# What is being asked
Below are records; reproduce exactly the lines from the one that has "ATOM 49 C CA" through the one that has "ATOM 66 N N", ends included, and nothing more.

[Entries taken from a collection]
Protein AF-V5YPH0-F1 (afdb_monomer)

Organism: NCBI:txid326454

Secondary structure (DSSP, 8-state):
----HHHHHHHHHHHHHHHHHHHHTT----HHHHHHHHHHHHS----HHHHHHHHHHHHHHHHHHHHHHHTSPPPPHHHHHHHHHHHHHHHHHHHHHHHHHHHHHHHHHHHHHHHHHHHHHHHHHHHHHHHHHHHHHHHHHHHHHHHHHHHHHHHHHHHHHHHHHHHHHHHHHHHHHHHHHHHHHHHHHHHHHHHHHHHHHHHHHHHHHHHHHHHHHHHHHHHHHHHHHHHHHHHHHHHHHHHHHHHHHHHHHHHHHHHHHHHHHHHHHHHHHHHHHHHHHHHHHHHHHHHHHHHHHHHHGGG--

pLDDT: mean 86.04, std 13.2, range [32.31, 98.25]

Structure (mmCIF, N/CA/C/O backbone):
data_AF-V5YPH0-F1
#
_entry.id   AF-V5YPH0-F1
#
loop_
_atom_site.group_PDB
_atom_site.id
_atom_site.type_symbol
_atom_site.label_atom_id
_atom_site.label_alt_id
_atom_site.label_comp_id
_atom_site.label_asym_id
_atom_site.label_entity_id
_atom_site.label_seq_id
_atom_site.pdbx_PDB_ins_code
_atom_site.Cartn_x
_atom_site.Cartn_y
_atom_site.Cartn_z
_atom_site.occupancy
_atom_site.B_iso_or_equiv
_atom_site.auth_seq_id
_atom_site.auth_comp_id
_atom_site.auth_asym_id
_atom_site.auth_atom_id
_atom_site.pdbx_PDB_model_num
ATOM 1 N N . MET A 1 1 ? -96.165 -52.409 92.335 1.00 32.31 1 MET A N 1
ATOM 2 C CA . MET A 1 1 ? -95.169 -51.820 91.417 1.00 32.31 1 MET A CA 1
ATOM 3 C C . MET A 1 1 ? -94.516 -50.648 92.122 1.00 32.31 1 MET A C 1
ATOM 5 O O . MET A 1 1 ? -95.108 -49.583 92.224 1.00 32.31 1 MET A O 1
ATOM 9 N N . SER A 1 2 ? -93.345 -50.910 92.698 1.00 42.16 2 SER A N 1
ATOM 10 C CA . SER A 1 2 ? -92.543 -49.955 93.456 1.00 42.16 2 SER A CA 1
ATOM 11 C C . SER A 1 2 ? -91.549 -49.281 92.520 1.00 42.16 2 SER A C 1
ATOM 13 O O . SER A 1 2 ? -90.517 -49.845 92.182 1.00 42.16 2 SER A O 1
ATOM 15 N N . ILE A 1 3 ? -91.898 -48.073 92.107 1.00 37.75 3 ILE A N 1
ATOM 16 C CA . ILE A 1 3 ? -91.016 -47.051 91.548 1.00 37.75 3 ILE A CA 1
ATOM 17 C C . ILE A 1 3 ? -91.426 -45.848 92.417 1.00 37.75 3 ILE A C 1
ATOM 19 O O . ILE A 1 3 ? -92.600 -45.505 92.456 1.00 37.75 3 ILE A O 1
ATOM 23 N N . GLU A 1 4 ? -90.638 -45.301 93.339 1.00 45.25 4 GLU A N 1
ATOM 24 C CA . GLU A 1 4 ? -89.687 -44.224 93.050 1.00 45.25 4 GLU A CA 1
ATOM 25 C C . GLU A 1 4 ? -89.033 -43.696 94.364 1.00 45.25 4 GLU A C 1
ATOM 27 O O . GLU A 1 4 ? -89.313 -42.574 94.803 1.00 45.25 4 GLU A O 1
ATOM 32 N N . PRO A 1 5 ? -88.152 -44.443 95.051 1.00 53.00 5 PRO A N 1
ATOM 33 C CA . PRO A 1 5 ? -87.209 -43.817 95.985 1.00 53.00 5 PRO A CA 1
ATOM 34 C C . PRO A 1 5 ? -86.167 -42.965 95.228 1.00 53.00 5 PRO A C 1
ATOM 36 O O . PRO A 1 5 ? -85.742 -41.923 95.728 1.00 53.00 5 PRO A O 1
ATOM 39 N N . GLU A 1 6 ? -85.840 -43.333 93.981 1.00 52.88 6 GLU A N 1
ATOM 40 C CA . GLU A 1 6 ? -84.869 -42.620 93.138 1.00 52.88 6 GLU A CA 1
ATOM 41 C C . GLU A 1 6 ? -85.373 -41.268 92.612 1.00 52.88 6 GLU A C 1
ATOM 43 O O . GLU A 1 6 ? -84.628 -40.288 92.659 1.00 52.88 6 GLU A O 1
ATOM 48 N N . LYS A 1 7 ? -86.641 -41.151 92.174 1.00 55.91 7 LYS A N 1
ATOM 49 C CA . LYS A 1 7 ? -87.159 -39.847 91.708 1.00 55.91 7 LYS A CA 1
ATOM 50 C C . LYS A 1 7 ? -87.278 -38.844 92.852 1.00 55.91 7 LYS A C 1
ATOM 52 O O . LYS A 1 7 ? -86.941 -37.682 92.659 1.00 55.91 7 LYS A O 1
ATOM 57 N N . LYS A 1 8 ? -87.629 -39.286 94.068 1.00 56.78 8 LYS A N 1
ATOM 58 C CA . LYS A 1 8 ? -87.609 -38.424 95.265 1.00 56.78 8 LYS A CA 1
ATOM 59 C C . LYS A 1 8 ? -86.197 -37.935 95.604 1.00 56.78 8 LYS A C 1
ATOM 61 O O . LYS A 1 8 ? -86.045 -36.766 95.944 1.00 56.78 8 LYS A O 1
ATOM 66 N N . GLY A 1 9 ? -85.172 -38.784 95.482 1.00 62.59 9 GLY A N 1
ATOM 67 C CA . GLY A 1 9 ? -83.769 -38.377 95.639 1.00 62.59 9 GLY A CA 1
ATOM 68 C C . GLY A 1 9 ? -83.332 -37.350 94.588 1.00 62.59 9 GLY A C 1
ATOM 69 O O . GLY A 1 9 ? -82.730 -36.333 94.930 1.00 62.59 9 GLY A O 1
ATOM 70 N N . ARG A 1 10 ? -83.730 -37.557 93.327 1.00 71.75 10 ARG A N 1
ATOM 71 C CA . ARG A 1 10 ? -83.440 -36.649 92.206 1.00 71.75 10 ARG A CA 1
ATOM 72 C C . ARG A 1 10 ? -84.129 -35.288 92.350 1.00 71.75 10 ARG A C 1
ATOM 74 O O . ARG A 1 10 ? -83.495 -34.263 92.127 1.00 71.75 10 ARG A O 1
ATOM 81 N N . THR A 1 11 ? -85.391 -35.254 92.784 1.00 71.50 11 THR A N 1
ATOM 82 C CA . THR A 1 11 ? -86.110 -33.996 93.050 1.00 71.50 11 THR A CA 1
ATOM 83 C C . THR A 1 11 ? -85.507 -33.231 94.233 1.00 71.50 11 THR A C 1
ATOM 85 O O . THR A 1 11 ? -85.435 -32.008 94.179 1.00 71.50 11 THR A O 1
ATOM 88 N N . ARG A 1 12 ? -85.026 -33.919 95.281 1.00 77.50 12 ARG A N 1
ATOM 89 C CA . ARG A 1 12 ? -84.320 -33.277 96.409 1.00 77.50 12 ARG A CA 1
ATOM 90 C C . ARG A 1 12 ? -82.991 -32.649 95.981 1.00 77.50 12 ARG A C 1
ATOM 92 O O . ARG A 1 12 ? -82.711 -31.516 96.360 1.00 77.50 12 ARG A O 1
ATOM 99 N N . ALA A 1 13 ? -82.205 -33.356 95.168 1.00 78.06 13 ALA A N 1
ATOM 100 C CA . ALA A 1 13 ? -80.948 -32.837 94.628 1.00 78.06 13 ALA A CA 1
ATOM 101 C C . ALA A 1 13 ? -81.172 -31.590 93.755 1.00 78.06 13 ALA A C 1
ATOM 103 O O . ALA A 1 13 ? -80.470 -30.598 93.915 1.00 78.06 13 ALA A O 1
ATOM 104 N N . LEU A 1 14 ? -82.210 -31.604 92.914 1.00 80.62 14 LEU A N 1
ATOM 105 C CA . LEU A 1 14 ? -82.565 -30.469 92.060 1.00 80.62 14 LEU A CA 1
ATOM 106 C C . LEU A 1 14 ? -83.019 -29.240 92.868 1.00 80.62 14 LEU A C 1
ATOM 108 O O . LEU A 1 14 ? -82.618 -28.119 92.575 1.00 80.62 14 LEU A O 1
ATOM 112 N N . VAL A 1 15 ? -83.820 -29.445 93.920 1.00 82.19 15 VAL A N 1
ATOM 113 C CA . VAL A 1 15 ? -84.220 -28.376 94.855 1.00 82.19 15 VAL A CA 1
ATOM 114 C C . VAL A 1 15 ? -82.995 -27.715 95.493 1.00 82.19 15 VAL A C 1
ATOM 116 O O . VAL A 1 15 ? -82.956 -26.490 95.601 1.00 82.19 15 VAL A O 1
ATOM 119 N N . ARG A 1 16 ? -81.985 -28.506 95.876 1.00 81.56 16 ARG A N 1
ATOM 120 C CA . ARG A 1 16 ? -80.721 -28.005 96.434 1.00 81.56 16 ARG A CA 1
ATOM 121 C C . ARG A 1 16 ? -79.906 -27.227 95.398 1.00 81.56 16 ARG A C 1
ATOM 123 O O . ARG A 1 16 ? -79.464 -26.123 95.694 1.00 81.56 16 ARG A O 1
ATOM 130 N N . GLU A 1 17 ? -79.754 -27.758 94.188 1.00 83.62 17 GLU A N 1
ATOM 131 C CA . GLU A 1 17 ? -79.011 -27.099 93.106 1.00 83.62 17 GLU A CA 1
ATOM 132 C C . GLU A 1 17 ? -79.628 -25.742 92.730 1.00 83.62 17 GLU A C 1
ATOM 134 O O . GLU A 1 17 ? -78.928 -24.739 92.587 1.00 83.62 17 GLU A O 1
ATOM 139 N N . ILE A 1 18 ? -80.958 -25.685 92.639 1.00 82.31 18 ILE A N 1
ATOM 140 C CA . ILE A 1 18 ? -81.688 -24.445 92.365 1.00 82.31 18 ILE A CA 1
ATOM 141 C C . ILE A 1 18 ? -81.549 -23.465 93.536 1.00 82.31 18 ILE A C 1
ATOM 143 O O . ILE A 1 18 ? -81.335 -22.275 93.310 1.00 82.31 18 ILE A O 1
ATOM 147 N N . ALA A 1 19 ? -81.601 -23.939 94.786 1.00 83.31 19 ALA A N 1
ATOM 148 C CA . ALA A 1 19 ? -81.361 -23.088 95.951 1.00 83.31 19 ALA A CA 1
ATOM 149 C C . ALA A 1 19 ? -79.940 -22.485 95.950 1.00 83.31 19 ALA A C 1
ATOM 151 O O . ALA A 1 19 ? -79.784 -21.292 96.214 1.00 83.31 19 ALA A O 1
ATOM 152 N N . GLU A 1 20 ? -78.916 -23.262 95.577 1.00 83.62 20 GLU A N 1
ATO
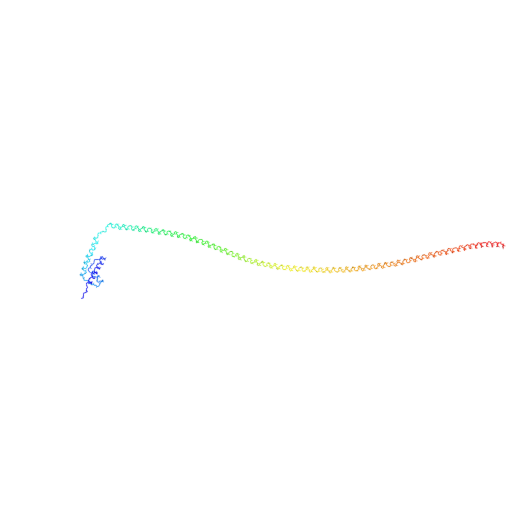M 153 C CA . GLU A 1 20 ? -77.540 -22.772 95.405 1.00 83.62 20 GLU A CA 1
ATOM 154 C C . GLU A 1 20 ? -77.421 -21.739 94.284 1.00 83.62 20 GLU A C 1
ATOM 156 O O . GLU A 1 20 ? -76.724 -20.732 94.434 1.00 83.62 20 GLU A O 1
ATOM 161 N N . ARG A 1 21 ? -78.097 -21.976 93.157 1.00 84.38 21 ARG A N 1
ATOM 162 C CA . ARG A 1 21 ? -78.085 -21.073 92.002 1.00 84.38 21 ARG A CA 1
ATOM 163 C C . ARG A 1 21 ? -78.714 -19.723 92.346 1.00 84.38 21 ARG A C 1
ATOM 165 O O . ARG A 1 21 ? -78.123 -18.688 92.043 1.00 84.38 21 ARG A O 1
ATOM 172 N N . ILE A 1 22 ? -79.857 -19.732 93.037 1.00 84.44 22 ILE A N 1
ATOM 173 C CA . ILE A 1 22 ? -80.535 -18.514 93.507 1.00 84.44 22 ILE A CA 1
ATOM 174 C C . ILE A 1 22 ? -79.640 -17.747 94.494 1.00 84.44 22 ILE A C 1
ATOM 176 O O . ILE A 1 22 ? -79.500 -16.529 94.378 1.00 84.44 22 ILE A O 1
ATOM 180 N N . LEU A 1 23 ? -78.966 -18.454 95.408 1.00 84.12 23 LEU A N 1
ATOM 181 C CA . LEU A 1 23 ? -78.073 -17.830 96.385 1.00 84.12 23 LEU A CA 1
ATOM 182 C C . LEU A 1 23 ? -76.816 -17.215 95.738 1.00 84.12 23 LEU A C 1
ATOM 184 O O . LEU A 1 23 ? -76.421 -16.112 96.112 1.00 84.12 23 LEU A O 1
ATOM 188 N N . LYS A 1 24 ? -76.206 -17.871 94.738 1.00 82.88 24 LYS A N 1
ATOM 189 C CA . LYS A 1 24 ? -75.092 -17.297 93.948 1.00 82.88 24 LYS A CA 1
ATOM 190 C C . LYS A 1 24 ? -75.512 -16.039 93.181 1.00 82.88 24 LYS A C 1
ATOM 192 O O . LYS A 1 24 ? -74.681 -15.167 92.955 1.00 82.88 24 LYS A O 1
ATOM 197 N N . GLY A 1 25 ? -76.794 -15.939 92.824 1.00 80.38 25 GLY A N 1
ATOM 198 C CA . GLY A 1 25 ? -77.410 -14.748 92.238 1.00 80.38 25 GLY A CA 1
ATOM 199 C C . GLY A 1 25 ? -77.751 -13.636 93.239 1.00 80.38 25 GLY A C 1
ATOM 200 O O . GLY A 1 25 ? -78.320 -12.626 92.835 1.00 80.38 25 GLY A O 1
ATOM 201 N N . GLY A 1 26 ? -77.436 -13.799 94.531 1.00 79.44 26 GLY A N 1
ATOM 202 C CA . GLY A 1 26 ? -77.649 -12.779 95.564 1.00 79.44 26 GLY A CA 1
ATOM 203 C C . GLY A 1 26 ? -79.088 -12.661 96.079 1.00 79.44 26 GLY A C 1
ATOM 204 O O . GLY A 1 26 ? -79.410 -11.681 96.746 1.00 79.44 26 GLY A O 1
ATOM 205 N N . GLN A 1 27 ? -79.962 -13.631 95.788 1.00 82.50 27 GLN A N 1
ATOM 206 C CA . GLN A 1 27 ? -81.355 -13.645 96.250 1.00 82.50 27 GLN A CA 1
ATOM 207 C C . GLN A 1 27 ? -81.591 -14.752 97.288 1.00 82.50 27 GLN A C 1
ATOM 209 O O . GLN A 1 27 ? -80.946 -15.798 97.256 1.00 82.50 27 GLN A O 1
ATOM 214 N N . ASN A 1 28 ? -82.540 -14.542 98.208 1.00 82.00 28 ASN A N 1
ATOM 215 C CA . ASN A 1 28 ? -82.887 -15.544 99.218 1.00 82.00 28 ASN A CA 1
ATOM 216 C C . ASN A 1 28 ? -83.819 -16.615 98.620 1.00 82.00 28 ASN A C 1
ATOM 218 O O . ASN A 1 28 ? -84.950 -16.287 98.237 1.00 82.00 28 ASN A O 1
ATOM 222 N N . PRO A 1 29 ? -83.402 -17.894 98.556 1.00 81.62 29 PRO A N 1
ATOM 223 C CA . PRO A 1 29 ? -84.249 -18.958 98.036 1.00 81.62 29 PRO A CA 1
ATOM 224 C C . PRO A 1 29 ? -85.526 -19.102 98.871 1.00 81.62 29 PRO A C 1
ATOM 226 O O . PRO A 1 29 ? -85.496 -19.483 100.039 1.00 81.62 29 PRO A O 1
ATOM 229 N N . THR A 1 30 ? -86.666 -18.789 98.251 1.00 83.25 30 THR A N 1
ATOM 230 C CA . THR A 1 30 ? -88.004 -18.928 98.842 1.00 83.25 30 THR A CA 1
ATOM 231 C C . THR A 1 30 ? -88.695 -20.159 98.258 1.00 83.25 30 THR A C 1
ATOM 233 O O . THR A 1 30 ? -88.525 -20.476 97.078 1.00 83.25 30 THR A O 1
ATOM 236 N N . GLN A 1 31 ? -89.529 -20.836 99.052 1.00 79.75 31 GLN A N 1
ATOM 237 C CA . GLN A 1 31 ? -90.248 -22.054 98.653 1.00 79.75 31 GLN A CA 1
ATOM 238 C C . GLN A 1 31 ? -91.018 -21.897 97.326 1.00 79.75 31 GLN A C 1
ATOM 240 O O . GLN A 1 31 ? -90.971 -22.786 96.479 1.00 79.75 31 GLN A O 1
ATOM 245 N N . MET A 1 32 ? -91.693 -20.761 97.106 1.00 76.62 32 MET A N 1
ATOM 246 C CA . MET A 1 32 ? -92.399 -20.479 95.846 1.00 76.62 32 MET A CA 1
ATOM 247 C C . MET A 1 32 ? -91.457 -20.390 94.639 1.00 76.62 32 MET A C 1
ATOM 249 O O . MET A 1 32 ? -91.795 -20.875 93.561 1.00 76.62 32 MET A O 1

# Finished task
ATOM 49 C CA . LYS A 1 7 ? -87.159 -39.847 91.708 1.00 55.91 7 LYS A CA 1
ATOM 50 C C . LYS A 1 7 ? -87.278 -38.844 92.852 1.00 55.91 7 LYS A C 1
ATOM 52 O O . LYS A 1 7 ? -86.941 -37.682 92.659 1.00 55.91 7 LYS A O 1
ATOM 57 N N . LYS A 1 8 ? -87.629 -39.286 94.068 1.00 56.78 8 LYS A N 1
ATOM 58 C CA . LYS A 1 8 ? -87.609 -38.424 95.265 1.00 56.78 8 LYS A CA 1
ATOM 59 C C . LYS A 1 8 ? -86.197 -37.935 95.604 1.00 56.78 8 LYS A C 1
ATOM 61 O O . LYS A 1 8 ? -86.045 -36.766 95.944 1.00 56.78 8 LYS A O 1
ATOM 66 N N . GLY A 1 9 ? -85.172 -38.784 95.482 1.00 62.59 9 GLY A N 1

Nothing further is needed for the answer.